### Records for this exercise
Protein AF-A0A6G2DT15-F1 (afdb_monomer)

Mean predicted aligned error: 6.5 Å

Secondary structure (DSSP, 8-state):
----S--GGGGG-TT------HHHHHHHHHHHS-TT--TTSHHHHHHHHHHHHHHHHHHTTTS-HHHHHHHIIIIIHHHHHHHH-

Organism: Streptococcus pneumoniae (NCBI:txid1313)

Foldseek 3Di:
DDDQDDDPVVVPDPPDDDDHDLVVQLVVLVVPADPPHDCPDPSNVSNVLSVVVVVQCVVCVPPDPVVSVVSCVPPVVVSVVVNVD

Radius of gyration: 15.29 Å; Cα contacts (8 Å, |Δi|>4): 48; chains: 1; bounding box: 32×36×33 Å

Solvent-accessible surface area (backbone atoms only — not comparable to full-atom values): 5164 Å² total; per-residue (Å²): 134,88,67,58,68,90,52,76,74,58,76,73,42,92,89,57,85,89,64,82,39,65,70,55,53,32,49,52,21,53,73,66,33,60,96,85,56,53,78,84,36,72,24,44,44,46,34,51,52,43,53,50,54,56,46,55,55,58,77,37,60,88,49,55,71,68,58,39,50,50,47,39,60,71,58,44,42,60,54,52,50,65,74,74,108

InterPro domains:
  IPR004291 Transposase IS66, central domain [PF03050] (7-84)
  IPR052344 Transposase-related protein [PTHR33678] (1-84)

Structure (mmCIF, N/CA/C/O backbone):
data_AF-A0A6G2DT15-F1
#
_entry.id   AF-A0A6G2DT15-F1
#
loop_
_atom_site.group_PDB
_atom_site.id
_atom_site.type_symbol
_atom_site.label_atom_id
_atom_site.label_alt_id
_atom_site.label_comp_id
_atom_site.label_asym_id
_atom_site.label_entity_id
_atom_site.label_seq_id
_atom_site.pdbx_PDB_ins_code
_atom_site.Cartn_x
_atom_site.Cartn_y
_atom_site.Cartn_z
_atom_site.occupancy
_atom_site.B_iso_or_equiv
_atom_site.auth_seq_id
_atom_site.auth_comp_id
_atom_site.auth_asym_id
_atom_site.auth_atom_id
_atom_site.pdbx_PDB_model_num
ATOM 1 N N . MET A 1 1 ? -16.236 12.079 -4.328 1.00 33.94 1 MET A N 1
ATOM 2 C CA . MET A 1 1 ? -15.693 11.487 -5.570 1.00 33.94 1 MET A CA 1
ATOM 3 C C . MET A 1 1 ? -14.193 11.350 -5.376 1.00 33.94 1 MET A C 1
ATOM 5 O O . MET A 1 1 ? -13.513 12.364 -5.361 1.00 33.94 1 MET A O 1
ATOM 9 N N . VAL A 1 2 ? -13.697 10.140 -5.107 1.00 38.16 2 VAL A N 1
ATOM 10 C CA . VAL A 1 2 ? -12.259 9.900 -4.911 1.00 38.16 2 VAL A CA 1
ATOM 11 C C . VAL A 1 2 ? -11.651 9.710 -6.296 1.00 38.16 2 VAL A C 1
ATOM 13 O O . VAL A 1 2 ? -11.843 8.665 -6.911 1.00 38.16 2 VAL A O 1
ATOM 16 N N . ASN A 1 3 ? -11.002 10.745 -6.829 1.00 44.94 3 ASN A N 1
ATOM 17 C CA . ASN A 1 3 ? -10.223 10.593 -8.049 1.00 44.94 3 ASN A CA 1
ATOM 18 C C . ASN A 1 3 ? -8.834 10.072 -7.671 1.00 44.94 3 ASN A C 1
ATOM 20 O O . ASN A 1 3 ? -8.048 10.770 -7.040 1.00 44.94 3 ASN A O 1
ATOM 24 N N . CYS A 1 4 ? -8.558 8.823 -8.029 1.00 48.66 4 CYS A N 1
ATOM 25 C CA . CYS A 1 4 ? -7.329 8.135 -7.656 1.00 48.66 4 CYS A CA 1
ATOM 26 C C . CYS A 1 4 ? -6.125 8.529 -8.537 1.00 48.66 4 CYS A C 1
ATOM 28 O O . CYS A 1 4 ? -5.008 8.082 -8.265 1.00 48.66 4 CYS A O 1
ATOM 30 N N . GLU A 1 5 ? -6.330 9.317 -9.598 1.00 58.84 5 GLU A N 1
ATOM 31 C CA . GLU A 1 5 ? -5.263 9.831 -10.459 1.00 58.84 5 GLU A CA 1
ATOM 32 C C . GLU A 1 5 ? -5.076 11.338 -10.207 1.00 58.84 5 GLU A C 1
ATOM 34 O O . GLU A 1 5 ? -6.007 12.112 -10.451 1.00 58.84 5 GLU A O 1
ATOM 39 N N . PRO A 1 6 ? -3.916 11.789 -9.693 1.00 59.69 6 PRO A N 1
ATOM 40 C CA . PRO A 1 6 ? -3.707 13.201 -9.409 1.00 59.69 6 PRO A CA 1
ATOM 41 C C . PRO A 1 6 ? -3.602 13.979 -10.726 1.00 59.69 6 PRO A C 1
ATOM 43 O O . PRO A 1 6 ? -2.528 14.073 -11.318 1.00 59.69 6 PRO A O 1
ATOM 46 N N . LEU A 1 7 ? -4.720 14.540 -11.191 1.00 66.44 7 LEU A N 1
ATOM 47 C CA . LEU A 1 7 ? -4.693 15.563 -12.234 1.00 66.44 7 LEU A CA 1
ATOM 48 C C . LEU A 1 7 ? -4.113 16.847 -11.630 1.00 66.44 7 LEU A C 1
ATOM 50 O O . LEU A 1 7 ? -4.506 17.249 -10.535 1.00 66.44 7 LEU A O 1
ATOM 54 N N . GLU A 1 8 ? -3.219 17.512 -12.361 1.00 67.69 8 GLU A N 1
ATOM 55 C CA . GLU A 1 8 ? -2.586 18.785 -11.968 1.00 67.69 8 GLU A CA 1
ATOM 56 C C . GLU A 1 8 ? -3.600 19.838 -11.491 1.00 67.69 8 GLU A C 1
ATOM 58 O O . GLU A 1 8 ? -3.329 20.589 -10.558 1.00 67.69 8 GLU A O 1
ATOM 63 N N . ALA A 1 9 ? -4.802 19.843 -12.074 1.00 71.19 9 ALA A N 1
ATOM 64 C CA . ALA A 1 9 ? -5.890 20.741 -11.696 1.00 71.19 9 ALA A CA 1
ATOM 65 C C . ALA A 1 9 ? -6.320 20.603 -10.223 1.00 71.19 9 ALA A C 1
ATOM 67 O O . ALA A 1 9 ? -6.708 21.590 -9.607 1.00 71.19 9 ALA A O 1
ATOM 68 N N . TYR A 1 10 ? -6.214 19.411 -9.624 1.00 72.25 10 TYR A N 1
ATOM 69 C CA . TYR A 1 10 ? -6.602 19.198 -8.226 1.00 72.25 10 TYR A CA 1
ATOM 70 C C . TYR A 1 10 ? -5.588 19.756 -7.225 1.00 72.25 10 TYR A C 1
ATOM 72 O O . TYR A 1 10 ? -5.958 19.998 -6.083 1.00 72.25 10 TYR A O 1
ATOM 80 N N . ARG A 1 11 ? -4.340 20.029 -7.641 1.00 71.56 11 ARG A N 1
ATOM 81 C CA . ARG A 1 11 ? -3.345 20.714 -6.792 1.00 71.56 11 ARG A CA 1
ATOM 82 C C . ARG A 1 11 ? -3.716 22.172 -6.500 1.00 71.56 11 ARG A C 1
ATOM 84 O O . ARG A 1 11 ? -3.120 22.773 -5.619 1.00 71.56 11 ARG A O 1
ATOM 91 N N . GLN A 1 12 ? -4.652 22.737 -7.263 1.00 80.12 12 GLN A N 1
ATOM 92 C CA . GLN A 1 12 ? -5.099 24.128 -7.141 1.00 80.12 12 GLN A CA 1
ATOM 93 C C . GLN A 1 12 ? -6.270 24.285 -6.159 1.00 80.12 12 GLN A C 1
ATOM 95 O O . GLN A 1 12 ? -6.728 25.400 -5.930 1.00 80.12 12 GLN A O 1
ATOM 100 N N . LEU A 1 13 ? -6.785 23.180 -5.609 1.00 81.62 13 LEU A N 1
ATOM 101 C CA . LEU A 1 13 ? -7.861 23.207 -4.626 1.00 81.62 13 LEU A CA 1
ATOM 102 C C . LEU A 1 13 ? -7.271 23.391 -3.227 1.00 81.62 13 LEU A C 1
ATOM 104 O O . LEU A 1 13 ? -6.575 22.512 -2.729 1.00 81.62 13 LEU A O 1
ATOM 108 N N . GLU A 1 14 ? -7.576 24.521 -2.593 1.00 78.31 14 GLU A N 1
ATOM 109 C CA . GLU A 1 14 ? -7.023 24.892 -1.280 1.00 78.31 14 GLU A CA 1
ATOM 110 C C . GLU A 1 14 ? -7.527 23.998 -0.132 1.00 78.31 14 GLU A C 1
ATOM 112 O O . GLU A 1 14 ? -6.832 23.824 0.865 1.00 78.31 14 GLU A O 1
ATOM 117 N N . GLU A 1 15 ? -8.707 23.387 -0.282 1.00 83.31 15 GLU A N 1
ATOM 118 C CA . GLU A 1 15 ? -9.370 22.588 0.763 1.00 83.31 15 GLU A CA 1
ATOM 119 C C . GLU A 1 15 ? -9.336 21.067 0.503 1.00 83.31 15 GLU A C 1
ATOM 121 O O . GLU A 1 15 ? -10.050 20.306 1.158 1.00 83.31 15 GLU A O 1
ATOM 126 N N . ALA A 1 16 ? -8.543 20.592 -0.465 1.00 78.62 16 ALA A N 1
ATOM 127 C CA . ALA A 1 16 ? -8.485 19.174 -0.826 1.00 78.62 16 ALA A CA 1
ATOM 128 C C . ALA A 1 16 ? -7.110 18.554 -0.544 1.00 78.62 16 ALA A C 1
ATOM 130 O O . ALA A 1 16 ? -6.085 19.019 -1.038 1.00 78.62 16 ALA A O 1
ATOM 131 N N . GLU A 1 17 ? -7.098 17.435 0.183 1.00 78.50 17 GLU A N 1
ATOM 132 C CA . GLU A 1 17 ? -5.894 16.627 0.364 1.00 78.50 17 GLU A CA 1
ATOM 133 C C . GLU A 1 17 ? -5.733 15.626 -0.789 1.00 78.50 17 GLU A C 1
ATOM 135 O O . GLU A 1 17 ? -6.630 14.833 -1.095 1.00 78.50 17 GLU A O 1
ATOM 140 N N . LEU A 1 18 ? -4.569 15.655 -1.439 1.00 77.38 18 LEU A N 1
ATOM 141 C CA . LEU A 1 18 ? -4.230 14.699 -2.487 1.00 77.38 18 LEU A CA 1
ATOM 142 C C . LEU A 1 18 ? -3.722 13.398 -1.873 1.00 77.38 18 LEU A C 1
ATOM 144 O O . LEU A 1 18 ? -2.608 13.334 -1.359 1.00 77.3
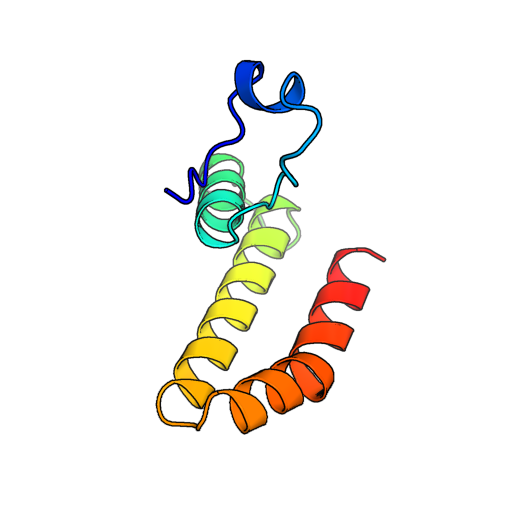8 18 LEU A O 1
ATOM 148 N N . VAL A 1 19 ? -4.511 12.338 -2.025 1.00 79.75 19 VAL A N 1
ATOM 149 C CA . VAL A 1 19 ? -4.138 10.983 -1.612 1.00 79.75 19 VAL A CA 1
ATOM 150 C C . VAL A 1 19 ? -3.826 10.102 -2.820 1.00 79.75 19 VAL A C 1
ATOM 152 O O . VAL A 1 19 ? -4.508 10.136 -3.846 1.00 79.75 19 VAL A O 1
ATOM 155 N N . GLY A 1 20 ? -2.771 9.295 -2.710 1.00 79.94 20 GLY A N 1
ATOM 156 C CA . GLY A 1 20 ? -2.397 8.318 -3.730 1.00 79.94 20 GLY A CA 1
ATOM 157 C C . GLY A 1 20 ? -3.113 6.985 -3.523 1.00 79.94 20 GLY A C 1
ATOM 158 O O . GLY A 1 20 ? -3.128 6.447 -2.420 1.00 79.94 20 GLY A O 1
ATOM 159 N 
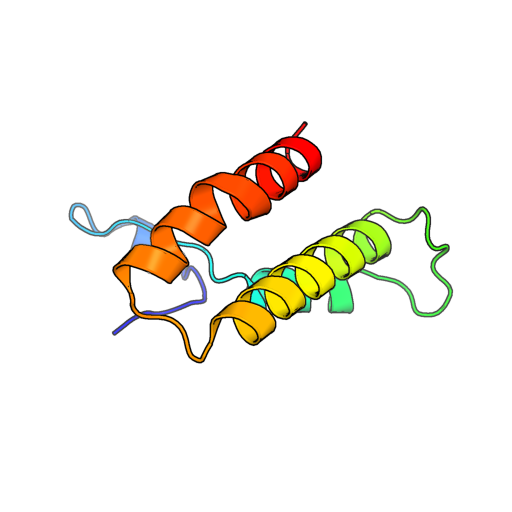N . CYS A 1 21 ? -3.667 6.402 -4.589 1.00 87.38 21 CYS A N 1
ATOM 160 C CA . CYS A 1 21 ? -4.225 5.052 -4.523 1.00 87.38 21 CYS A CA 1
ATOM 161 C C . CYS A 1 21 ? -3.146 3.992 -4.780 1.00 87.38 21 CYS A C 1
ATOM 163 O O . CYS A 1 21 ? -2.541 3.962 -5.857 1.00 87.38 21 CYS A O 1
ATOM 165 N N . TRP A 1 22 ? -2.974 3.053 -3.846 1.00 90.25 22 TRP A N 1
ATOM 166 C CA . TRP A 1 22 ? -2.028 1.939 -3.985 1.00 90.25 22 TRP A CA 1
ATOM 167 C C . TRP A 1 22 ? -2.277 1.062 -5.221 1.00 90.25 22 TRP A C 1
ATOM 169 O O . TRP A 1 22 ? -1.331 0.504 -5.776 1.00 90.25 22 TRP A O 1
ATOM 179 N N . ALA A 1 23 ? -3.513 0.990 -5.729 1.00 91.75 23 ALA A N 1
ATOM 180 C CA . ALA A 1 23 ? -3.804 0.274 -6.973 1.00 91.75 23 ALA A CA 1
ATOM 181 C C . ALA A 1 23 ? -3.126 0.935 -8.185 1.00 91.75 23 ALA A C 1
ATOM 183 O O . ALA A 1 23 ? -2.558 0.247 -9.038 1.00 91.75 23 ALA A O 1
ATOM 184 N N . HIS A 1 24 ? -3.118 2.270 -8.236 1.00 90.50 24 HIS A N 1
ATOM 185 C CA . HIS A 1 24 ? -2.416 3.016 -9.279 1.00 90.50 24 HIS A CA 1
ATOM 186 C C . HIS A 1 24 ? -0.903 2.956 -9.114 1.00 90.50 24 HIS A C 1
ATOM 188 O O . HIS A 1 24 ? -0.194 2.812 -10.108 1.00 90.50 24 HIS A O 1
ATOM 194 N N . VAL A 1 25 ? -0.400 2.986 -7.879 1.00 90.31 25 VAL A N 1
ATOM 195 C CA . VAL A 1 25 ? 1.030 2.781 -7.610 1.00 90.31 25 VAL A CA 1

### Exercise description
In the listing above, find the line with "ATOM 10 C CA" and the line with "ATOM 63 N N"; output exactly those lines and all lines between them.

### Answer box
ATOM 10 C CA . VAL A 1 2 ? -12.259 9.900 -4.911 1.00 38.16 2 VAL A CA 1
ATOM 11 C C . VAL A 1 2 ? -11.651 9.710 -6.296 1.00 38.16 2 VAL A C 1
ATOM 13 O O . VAL A 1 2 ? -11.843 8.665 -6.911 1.00 38.16 2 VAL A O 1
ATOM 16 N N . ASN A 1 3 ? -11.002 10.745 -6.829 1.00 44.94 3 ASN A N 1
ATOM 17 C CA . ASN A 1 3 ? -10.223 10.593 -8.049 1.00 44.94 3 ASN A CA 1
ATOM 18 C C . ASN A 1 3 ? -8.834 10.072 -7.671 1.00 44.94 3 ASN A C 1
ATOM 20 O O . ASN A 1 3 ? -8.048 10.770 -7.040 1.00 44.94 3 ASN A O 1
ATOM 24 N N . CYS A 1 4 ? -8.558 8.823 -8.029 1.00 48.66 4 CYS A N 1
ATOM 25 C CA . CYS A 1 4 ? -7.329 8.135 -7.656 1.00 48.66 4 CYS A CA 1
ATOM 26 C C . CYS A 1 4 ? -6.125 8.529 -8.537 1.00 48.66 4 CYS A C 1
ATOM 28 O O . CYS A 1 4 ? -5.008 8.082 -8.265 1.00 48.66 4 CYS A O 1
ATOM 30 N N . GLU A 1 5 ? -6.330 9.317 -9.598 1.00 58.84 5 GLU A N 1
ATOM 31 C CA . GLU A 1 5 ? -5.263 9.831 -10.459 1.00 58.84 5 GLU A CA 1
ATOM 32 C C . GLU A 1 5 ? -5.076 11.338 -10.207 1.00 58.84 5 GLU A C 1
ATOM 34 O O . GLU A 1 5 ? -6.007 12.112 -10.451 1.00 58.84 5 GLU A O 1
ATOM 39 N N . PRO A 1 6 ? -3.916 11.789 -9.693 1.00 59.69 6 PRO A N 1
ATOM 40 C CA . PRO A 1 6 ? -3.707 13.201 -9.409 1.00 59.69 6 PRO A CA 1
ATOM 41 C C . PRO A 1 6 ? -3.602 13.979 -10.726 1.00 59.69 6 PRO A C 1
ATOM 43 O O . PRO A 1 6 ? -2.528 14.073 -11.318 1.00 59.69 6 PRO A O 1
ATOM 46 N N . LEU A 1 7 ? -4.720 14.540 -11.191 1.00 66.44 7 LEU A N 1
ATOM 47 C CA . LEU A 1 7 ? -4.693 15.563 -12.234 1.00 66.44 7 LEU A CA 1
ATOM 48 C C . LEU A 1 7 ? -4.113 16.847 -11.630 1.00 66.44 7 LEU A C 1
ATOM 50 O O . LEU A 1 7 ? -4.506 17.249 -10.535 1.00 66.44 7 LEU A O 1
ATOM 54 N N . GLU A 1 8 ? -3.219 17.512 -12.361 1.00 67.69 8 GLU A N 1
ATOM 55 C CA . GLU A 1 8 ? -2.586 18.785 -11.968 1.00 67.69 8 GLU A CA 1
ATOM 56 C C . GLU A 1 8 ? -3.600 19.838 -11.491 1.00 67.69 8 GLU A C 1
ATOM 58 O O . GLU A 1 8 ? -3.329 20.589 -10.558 1.00 67.69 8 GLU A O 1
ATOM 63 N N . ALA A 1 9 ? -4.802 19.843 -12.074 1.00 71.19 9 ALA A N 1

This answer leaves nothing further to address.